[PROBLEM TO SOLVE] Within the data that follows, set down exactly the lines from the one containing "ATOM 34 N N" through the one containing "ATOM 79 C C", both ends included.

———

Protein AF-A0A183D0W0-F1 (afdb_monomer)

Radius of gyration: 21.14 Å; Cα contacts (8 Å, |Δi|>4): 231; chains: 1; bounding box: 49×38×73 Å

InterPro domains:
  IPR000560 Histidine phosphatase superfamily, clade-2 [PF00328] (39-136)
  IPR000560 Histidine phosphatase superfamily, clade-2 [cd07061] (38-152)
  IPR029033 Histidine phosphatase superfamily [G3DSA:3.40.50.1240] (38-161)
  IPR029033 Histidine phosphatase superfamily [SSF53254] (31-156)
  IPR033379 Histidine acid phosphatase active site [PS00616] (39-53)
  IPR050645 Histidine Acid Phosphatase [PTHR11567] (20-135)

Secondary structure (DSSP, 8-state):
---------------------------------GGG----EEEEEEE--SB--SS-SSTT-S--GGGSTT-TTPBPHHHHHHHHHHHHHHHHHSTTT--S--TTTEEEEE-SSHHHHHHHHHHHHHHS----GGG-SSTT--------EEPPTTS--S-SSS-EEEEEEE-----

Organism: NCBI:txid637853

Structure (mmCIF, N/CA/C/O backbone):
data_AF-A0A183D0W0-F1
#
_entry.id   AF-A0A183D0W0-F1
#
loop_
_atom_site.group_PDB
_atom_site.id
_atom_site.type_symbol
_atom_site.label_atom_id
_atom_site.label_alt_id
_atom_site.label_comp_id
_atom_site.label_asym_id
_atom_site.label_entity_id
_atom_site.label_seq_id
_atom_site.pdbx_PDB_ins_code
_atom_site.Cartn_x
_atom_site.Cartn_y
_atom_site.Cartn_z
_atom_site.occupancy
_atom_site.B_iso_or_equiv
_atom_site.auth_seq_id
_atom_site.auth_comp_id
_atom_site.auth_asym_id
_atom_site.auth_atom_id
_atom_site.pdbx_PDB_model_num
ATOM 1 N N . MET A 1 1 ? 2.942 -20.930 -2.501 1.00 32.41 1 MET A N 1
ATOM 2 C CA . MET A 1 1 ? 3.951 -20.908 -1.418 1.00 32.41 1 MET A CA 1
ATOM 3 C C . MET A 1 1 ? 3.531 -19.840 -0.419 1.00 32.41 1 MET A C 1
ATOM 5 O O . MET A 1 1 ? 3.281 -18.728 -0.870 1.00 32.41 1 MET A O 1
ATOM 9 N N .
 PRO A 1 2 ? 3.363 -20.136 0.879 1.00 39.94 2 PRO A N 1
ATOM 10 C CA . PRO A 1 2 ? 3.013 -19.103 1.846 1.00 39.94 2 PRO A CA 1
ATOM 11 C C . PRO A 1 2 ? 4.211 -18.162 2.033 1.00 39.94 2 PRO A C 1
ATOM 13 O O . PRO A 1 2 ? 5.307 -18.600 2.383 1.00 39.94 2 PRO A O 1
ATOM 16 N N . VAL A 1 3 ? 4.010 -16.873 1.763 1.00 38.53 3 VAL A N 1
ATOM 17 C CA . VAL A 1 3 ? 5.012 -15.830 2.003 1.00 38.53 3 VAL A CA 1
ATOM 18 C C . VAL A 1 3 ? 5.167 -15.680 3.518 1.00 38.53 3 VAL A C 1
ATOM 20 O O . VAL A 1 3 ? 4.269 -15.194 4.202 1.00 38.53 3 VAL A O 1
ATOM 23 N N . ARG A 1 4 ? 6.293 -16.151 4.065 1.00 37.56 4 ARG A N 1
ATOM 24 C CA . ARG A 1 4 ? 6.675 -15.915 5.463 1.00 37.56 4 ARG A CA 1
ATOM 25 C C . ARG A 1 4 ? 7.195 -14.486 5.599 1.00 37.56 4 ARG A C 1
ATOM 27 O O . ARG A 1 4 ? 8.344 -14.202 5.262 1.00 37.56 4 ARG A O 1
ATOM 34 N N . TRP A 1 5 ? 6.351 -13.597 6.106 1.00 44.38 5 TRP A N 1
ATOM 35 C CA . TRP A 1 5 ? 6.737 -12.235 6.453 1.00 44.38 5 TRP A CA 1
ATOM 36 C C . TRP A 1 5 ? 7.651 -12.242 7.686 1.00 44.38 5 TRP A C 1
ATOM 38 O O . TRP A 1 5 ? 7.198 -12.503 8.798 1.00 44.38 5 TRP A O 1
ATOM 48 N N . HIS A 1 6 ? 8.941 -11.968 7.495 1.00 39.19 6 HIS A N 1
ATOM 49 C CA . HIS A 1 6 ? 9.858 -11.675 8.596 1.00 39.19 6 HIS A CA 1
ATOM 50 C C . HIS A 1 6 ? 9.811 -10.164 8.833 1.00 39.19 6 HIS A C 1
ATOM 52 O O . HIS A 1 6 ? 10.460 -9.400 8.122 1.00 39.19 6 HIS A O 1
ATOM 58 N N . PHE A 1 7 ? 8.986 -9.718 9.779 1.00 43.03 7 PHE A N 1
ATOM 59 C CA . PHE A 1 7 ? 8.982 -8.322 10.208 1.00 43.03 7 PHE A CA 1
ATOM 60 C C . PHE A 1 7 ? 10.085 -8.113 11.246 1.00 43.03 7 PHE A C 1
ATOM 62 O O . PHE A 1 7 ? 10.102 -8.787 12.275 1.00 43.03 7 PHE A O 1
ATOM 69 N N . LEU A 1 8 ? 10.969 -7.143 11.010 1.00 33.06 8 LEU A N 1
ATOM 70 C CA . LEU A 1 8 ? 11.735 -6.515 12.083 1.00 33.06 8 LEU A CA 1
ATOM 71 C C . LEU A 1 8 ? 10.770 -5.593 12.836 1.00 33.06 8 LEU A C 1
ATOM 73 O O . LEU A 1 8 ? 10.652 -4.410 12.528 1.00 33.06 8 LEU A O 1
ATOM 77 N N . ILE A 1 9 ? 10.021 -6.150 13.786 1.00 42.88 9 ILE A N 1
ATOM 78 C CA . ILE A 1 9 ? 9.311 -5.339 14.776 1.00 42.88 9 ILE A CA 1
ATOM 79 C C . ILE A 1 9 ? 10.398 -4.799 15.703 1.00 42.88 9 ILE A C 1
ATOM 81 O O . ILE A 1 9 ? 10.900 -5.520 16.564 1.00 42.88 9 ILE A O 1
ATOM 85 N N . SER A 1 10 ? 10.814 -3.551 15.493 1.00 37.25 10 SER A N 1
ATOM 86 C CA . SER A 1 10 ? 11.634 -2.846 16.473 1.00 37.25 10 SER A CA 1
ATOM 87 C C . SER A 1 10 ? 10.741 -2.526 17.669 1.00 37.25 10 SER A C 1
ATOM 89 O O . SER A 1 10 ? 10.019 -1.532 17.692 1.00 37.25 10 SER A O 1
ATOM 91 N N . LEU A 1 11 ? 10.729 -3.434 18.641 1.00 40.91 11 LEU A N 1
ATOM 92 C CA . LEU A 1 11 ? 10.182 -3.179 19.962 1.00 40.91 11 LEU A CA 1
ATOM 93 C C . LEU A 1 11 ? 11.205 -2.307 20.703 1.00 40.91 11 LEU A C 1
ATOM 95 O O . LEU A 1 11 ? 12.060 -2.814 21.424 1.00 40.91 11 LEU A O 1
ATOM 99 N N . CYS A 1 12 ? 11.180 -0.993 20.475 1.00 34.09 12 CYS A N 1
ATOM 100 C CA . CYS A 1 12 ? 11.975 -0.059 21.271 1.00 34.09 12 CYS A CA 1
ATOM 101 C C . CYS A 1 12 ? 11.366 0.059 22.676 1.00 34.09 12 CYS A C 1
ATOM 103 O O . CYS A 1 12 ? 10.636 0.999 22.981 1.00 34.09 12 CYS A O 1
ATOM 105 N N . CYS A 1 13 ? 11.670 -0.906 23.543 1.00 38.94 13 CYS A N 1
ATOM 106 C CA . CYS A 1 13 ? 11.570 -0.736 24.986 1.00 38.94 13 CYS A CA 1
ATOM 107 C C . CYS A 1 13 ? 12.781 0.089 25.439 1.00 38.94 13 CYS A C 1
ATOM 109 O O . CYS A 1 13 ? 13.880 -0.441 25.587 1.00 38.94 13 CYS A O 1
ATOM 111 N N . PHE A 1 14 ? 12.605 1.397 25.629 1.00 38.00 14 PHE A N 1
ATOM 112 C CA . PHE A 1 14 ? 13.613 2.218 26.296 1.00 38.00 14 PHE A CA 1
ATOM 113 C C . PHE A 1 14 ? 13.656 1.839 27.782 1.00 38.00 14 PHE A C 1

———

[EXERCISE ANSWER]
ATOM 34 N N . TRP A 1 5 ? 6.351 -13.597 6.106 1.00 44.38 5 TRP A N 1
ATOM 35 C CA . TRP A 1 5 ? 6.737 -12.235 6.453 1.00 44.38 5 TRP A CA 1
ATOM 36 C C . TRP A 1 5 ? 7.651 -12.242 7.686 1.00 44.38 5 TRP A C 1
ATOM 38 O O . TRP A 1 5 ? 7.198 -12.503 8.798 1.00 44.38 5 TRP A O 1
ATOM 48 N N . HIS A 1 6 ? 8.941 -11.968 7.495 1.00 39.19 6 HIS A N 1
ATOM 49 C CA . HIS A 1 6 ? 9.858 -11.675 8.596 1.00 39.19 6 HIS A CA 1
ATOM 50 C C . HIS A 1 6 ? 9.811 -10.164 8.833 1.00 39.19 6 HIS A C 1
ATOM 52 O O . HIS A 1 6 ? 10.460 -9.400 8.122 1.00 39.19 6 HIS A O 1
ATOM 58 N N . PHE A 1 7 ? 8.986 -9.718 9.779 1.00 43.03 7 PHE A N 1
ATOM 59 C CA . PHE A 1 7 ? 8.982 -8.322 10.208 1.00 43.03 7 PHE A CA 1
ATOM 60 C C . PHE A 1 7 ? 10.085 -8.113 11.246 1.00 43.03 7 PHE A C 1
ATOM 62 O O . PHE A 1 7 ? 10.102 -8.787 12.275 1.00 43.03 7 PHE A O 1
ATOM 69 N N . LEU A 1 8 ? 10.969 -7.143 11.010 1.00 33.06 8 LEU A N 1
ATOM 70 C CA . LEU A 1 8 ? 11.735 -6.515 12.083 1.00 33.06 8 LEU A CA 1
ATOM 71 C C . LEU A 1 8 ? 10.770 -5.593 12.836 1.00 33.06 8 LEU A C 1
ATOM 73 O O . LEU A 1 8 ? 10.652 -4.410 12.528 1.00 33.06 8 LEU A O 1
ATOM 77 N N . ILE A 1 9 ? 10.021 -6.150 13.786 1.00 42.88 9 ILE A N 1
ATOM 78 C CA . ILE A 1 9 ? 9.311 -5.339 14.776 1.00 42.88 9 ILE A CA 1
ATOM 79 C C . ILE A 1 9 ? 10.398 -4.799 15.703 1.00 42.88 9 ILE A C 1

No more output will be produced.